Admitting that managing capital flows is a challenge for the economy, Reserve Bank India governor YV Reddy on Thursday said India will go for full capital account convertibility once pre-conditions for a liberalised currency regime are fulfilled.
?I am only looking at the timetable by which the pre-conditions are fulfilled. Once the pre-conditions are fulfilled, full capital account convertibility and liberalisation will follow,? Reddy said at the Peterson Institute of International Economics in Washington.
He said with opening of trade, it was becoming difficult to manage capital. ?Purely from a management point of view, it is far easier to manage a liberalised capital account than a capital account controlled. We have to recognise that trade is getting more and more open and if we have more and more open trade, more and more current account, it is very difficult to manage the capital. We have to recognise that,? Reddy said.

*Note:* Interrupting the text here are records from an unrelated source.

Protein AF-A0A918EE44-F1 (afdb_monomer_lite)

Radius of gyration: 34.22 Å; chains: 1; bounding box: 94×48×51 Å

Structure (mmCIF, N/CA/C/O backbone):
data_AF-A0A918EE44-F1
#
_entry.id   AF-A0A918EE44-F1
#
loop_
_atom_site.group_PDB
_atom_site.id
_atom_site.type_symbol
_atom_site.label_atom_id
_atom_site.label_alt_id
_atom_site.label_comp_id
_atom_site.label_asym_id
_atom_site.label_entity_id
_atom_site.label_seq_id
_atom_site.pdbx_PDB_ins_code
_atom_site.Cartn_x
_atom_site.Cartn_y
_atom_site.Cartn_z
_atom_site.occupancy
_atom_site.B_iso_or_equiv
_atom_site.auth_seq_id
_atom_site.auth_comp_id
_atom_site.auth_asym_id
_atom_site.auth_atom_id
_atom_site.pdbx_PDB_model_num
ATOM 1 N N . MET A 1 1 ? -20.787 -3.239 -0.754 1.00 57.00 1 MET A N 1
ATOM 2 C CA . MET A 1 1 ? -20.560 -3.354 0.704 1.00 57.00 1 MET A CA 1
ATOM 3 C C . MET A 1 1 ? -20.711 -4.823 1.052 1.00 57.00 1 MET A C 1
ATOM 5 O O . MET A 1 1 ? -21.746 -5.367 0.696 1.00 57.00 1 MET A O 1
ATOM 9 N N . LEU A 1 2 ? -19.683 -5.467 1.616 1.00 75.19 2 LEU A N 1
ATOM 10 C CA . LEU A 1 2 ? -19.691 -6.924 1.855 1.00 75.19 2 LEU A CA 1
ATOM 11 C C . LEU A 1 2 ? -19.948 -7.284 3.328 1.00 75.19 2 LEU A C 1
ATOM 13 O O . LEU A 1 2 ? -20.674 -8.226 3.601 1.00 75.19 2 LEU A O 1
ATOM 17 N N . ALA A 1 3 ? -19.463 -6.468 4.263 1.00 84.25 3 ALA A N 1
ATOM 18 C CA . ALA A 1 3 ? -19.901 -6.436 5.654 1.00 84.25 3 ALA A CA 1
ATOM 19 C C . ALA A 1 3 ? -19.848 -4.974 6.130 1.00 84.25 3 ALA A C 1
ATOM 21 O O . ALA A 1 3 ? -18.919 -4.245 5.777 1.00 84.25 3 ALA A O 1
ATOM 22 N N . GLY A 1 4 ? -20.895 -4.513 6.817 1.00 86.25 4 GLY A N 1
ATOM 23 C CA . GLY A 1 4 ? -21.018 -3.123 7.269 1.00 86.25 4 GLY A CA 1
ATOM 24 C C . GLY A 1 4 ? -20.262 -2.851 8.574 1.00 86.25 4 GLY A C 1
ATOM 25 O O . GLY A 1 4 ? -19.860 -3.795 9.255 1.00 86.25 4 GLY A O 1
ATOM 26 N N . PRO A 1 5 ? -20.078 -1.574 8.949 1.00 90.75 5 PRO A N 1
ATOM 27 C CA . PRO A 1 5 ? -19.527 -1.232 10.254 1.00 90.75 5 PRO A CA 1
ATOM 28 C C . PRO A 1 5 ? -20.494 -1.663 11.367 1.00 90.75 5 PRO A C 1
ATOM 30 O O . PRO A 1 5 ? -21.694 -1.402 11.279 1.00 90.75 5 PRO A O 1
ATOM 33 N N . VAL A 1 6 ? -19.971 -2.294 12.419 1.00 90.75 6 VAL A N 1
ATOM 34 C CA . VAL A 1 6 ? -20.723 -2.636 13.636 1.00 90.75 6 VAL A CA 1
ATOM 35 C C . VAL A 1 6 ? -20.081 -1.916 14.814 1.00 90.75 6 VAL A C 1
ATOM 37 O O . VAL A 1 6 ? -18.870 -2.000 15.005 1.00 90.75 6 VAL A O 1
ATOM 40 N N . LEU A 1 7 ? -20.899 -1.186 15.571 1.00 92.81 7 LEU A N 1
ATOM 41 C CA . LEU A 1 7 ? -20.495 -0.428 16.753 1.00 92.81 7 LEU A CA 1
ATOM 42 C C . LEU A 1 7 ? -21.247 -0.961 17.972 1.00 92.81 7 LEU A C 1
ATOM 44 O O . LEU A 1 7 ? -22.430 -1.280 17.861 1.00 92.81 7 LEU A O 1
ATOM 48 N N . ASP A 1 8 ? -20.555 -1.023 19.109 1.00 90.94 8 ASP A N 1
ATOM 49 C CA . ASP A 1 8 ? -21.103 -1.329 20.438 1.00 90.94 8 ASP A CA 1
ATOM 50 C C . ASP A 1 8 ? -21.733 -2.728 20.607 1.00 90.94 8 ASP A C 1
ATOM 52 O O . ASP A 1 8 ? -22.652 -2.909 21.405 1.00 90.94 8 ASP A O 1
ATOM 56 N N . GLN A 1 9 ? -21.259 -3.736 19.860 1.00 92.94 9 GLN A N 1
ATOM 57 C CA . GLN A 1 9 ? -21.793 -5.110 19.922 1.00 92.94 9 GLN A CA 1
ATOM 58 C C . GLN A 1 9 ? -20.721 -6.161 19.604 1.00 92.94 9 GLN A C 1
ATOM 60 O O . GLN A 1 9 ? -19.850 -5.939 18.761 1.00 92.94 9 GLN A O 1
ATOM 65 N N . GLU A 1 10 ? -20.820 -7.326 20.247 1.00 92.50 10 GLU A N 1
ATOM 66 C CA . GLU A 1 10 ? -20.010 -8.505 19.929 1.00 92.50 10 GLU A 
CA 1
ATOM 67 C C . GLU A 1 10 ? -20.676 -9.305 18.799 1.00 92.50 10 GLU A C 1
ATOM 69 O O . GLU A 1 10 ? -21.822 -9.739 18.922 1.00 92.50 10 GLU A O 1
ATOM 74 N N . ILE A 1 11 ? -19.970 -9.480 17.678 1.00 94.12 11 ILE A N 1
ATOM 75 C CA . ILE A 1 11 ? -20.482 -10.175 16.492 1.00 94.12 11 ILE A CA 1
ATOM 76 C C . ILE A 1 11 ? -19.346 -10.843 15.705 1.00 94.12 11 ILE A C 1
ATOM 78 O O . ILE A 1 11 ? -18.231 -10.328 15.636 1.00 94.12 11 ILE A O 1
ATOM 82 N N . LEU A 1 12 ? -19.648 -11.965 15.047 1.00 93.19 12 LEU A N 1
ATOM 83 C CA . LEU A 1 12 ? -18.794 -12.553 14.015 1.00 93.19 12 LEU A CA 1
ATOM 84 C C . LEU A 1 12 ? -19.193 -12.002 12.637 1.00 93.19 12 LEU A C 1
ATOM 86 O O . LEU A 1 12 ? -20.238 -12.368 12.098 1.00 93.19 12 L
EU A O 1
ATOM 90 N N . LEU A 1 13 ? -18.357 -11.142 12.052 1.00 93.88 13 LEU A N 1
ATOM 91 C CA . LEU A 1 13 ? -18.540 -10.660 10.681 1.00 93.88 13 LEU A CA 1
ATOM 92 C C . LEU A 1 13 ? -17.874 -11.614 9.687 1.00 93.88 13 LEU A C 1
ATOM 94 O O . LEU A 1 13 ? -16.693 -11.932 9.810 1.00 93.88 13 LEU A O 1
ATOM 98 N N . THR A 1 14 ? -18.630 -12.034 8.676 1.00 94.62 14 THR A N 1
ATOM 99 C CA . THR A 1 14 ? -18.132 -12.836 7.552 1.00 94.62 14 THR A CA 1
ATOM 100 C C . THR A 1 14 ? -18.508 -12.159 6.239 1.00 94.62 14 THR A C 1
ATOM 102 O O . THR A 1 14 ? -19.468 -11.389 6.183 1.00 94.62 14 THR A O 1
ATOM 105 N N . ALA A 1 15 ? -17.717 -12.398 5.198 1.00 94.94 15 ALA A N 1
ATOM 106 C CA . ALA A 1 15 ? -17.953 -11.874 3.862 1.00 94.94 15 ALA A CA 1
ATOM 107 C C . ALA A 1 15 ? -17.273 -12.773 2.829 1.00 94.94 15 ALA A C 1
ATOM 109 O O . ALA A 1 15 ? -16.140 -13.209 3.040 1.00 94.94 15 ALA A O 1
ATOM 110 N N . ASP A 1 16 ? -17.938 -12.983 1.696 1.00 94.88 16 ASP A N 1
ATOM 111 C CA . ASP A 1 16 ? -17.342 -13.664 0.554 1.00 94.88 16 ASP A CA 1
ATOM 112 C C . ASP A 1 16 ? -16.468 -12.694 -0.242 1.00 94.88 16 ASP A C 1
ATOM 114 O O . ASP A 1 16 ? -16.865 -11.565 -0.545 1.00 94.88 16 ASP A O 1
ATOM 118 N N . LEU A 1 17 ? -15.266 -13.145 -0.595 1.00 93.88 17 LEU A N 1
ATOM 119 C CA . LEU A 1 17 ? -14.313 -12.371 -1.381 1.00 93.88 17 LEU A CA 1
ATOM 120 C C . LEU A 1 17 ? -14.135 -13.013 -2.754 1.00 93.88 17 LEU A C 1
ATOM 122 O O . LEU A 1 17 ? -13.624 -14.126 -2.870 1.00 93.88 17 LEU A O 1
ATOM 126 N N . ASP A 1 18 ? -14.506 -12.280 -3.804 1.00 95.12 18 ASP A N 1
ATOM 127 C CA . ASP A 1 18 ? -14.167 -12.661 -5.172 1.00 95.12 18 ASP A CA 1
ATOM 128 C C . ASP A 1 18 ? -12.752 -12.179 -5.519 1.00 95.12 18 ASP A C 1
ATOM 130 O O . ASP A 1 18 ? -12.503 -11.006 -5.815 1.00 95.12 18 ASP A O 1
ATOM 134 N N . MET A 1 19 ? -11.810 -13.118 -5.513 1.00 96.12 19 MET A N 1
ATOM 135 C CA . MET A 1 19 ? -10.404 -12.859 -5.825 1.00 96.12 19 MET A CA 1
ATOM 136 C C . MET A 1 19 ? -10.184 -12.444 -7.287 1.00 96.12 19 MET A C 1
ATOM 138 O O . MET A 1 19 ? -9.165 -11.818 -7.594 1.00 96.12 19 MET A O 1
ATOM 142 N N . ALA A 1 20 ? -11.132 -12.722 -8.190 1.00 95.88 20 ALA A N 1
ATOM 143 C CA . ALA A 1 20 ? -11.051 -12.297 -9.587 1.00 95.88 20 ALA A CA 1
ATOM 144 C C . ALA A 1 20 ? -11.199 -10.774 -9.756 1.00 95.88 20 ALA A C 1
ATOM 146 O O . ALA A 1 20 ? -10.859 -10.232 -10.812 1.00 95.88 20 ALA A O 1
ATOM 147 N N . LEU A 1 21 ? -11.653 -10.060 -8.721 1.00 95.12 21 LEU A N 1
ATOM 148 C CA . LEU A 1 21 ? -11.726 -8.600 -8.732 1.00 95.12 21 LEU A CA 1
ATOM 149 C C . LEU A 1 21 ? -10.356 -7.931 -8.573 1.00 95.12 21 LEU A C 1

India is receiving ?copius? flow of funds in the stock market forcing the market regulator and the central bank to tighten controls. Reddy said before moving to the full capital account convertibility, certain risks have to be tackled.
Foreign investors have been pumping in huge money into the country, driven by expectations of high profits from an economy growing at over 9% per annum and booming equities market. To this date, FIIs have bought about $16.4 billion in Indian stocks. On the back of these massive inflows this year, much higher than a record $10.7 billion in the whole of 2005, the Sensex gained 36% in just 38 sessions beginning 22 August. The benckmark index gained 40% in all of 2005 and 46% in 2006.

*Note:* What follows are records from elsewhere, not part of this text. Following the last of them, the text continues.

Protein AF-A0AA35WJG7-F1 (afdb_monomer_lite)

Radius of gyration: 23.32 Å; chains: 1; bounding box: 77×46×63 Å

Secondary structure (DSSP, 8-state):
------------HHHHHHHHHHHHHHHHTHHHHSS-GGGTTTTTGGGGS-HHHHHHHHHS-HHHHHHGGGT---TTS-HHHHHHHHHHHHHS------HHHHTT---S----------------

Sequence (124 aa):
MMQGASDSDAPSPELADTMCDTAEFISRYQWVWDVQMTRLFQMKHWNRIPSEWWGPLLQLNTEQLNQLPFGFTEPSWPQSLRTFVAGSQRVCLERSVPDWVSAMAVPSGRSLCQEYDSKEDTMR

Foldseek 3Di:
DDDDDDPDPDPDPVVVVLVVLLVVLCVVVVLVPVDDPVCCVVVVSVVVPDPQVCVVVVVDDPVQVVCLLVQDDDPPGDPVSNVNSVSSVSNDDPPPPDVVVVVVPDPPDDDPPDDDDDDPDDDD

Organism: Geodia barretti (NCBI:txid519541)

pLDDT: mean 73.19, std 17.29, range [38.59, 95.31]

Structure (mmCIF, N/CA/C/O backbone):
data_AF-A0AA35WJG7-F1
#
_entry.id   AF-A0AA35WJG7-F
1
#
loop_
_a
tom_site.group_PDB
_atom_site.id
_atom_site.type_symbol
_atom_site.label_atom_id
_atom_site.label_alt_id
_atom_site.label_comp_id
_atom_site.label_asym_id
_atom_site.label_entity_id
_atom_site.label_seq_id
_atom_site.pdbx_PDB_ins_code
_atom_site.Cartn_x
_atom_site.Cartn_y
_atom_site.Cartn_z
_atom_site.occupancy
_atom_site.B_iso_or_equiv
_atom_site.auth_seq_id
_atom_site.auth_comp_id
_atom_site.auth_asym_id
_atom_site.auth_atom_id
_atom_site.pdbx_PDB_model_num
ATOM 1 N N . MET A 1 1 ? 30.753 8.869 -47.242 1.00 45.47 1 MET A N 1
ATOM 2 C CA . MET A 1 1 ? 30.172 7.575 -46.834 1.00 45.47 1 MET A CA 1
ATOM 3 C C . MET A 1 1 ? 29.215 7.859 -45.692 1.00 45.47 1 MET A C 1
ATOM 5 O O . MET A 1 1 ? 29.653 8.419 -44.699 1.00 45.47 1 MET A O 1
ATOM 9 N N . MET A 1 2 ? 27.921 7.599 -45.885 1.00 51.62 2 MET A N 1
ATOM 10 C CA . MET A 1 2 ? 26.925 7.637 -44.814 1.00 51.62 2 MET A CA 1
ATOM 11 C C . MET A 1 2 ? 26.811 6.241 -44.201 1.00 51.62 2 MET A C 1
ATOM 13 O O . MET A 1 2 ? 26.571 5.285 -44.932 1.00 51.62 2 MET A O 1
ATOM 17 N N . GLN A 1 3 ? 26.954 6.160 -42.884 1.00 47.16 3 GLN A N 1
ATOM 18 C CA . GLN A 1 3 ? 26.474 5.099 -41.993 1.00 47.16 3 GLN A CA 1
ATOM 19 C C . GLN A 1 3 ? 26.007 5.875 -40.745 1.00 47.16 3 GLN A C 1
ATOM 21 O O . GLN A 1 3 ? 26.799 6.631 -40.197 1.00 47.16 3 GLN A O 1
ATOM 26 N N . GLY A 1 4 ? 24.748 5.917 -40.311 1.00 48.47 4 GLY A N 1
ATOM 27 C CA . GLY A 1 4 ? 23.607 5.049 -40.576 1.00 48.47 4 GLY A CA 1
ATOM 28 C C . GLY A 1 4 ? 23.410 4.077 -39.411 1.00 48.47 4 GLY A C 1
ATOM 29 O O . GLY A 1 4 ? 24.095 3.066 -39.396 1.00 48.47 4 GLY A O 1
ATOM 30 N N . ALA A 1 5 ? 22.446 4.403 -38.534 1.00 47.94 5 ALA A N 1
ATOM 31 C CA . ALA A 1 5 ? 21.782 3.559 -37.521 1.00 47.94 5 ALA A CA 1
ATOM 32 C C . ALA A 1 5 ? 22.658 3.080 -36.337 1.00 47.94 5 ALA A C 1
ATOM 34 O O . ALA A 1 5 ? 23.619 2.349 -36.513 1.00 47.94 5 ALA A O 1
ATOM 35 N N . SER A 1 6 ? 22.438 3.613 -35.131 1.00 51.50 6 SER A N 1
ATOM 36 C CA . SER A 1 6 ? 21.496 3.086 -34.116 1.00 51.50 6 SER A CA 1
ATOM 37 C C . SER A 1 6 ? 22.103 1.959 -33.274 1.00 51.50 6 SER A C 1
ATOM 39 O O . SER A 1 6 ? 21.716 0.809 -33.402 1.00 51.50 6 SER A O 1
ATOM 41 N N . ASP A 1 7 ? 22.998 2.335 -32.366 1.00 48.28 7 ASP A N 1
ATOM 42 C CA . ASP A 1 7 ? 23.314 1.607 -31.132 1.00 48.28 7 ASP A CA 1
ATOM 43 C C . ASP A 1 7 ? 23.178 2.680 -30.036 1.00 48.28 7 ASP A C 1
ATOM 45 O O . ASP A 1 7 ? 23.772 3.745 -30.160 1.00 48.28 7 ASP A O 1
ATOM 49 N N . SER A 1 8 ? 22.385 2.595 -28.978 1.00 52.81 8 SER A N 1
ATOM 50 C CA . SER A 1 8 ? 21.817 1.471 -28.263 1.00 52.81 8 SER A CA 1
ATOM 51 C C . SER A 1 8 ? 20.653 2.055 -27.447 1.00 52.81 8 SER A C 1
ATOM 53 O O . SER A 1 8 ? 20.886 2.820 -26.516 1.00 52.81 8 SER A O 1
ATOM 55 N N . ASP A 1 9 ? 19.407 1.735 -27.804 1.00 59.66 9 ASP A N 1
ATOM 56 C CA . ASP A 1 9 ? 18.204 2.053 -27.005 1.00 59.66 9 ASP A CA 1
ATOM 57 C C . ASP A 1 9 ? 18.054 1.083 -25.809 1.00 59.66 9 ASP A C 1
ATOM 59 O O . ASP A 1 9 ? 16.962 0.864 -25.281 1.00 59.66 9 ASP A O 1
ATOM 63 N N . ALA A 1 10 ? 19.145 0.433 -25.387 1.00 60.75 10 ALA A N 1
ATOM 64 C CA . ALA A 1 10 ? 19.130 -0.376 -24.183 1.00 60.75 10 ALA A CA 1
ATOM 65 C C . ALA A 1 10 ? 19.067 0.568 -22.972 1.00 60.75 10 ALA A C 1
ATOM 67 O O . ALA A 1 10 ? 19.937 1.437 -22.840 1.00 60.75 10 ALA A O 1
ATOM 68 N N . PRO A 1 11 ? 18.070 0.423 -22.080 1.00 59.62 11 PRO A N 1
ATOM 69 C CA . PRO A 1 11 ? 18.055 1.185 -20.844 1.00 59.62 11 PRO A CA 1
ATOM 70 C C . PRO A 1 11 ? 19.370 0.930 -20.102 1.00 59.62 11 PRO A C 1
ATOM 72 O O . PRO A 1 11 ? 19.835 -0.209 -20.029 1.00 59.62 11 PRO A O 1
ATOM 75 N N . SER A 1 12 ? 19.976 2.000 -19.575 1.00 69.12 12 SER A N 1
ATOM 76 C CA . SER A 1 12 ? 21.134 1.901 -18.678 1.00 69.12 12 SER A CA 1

The influx of capital inflows has been a cause for concern for the government and RBI. The government has put in various restrictions in the past one year to moderate the amount of capital inflows.
Only on Tuesday, markets regulator Sebi barred FIIs from any fresh issuance of participatory notes in the derivatives segment. It also directed FIIs to wind up their existing PNs position in the derivative segment within 18 months.
?If there are some policies which are so risky,those have to be addressed first,? Reddy said. India allows unrestricted movement of currency on current account for trade and business transactions. It has recently liberalised the capital movement abroad but retains controls on full capital account convertibility.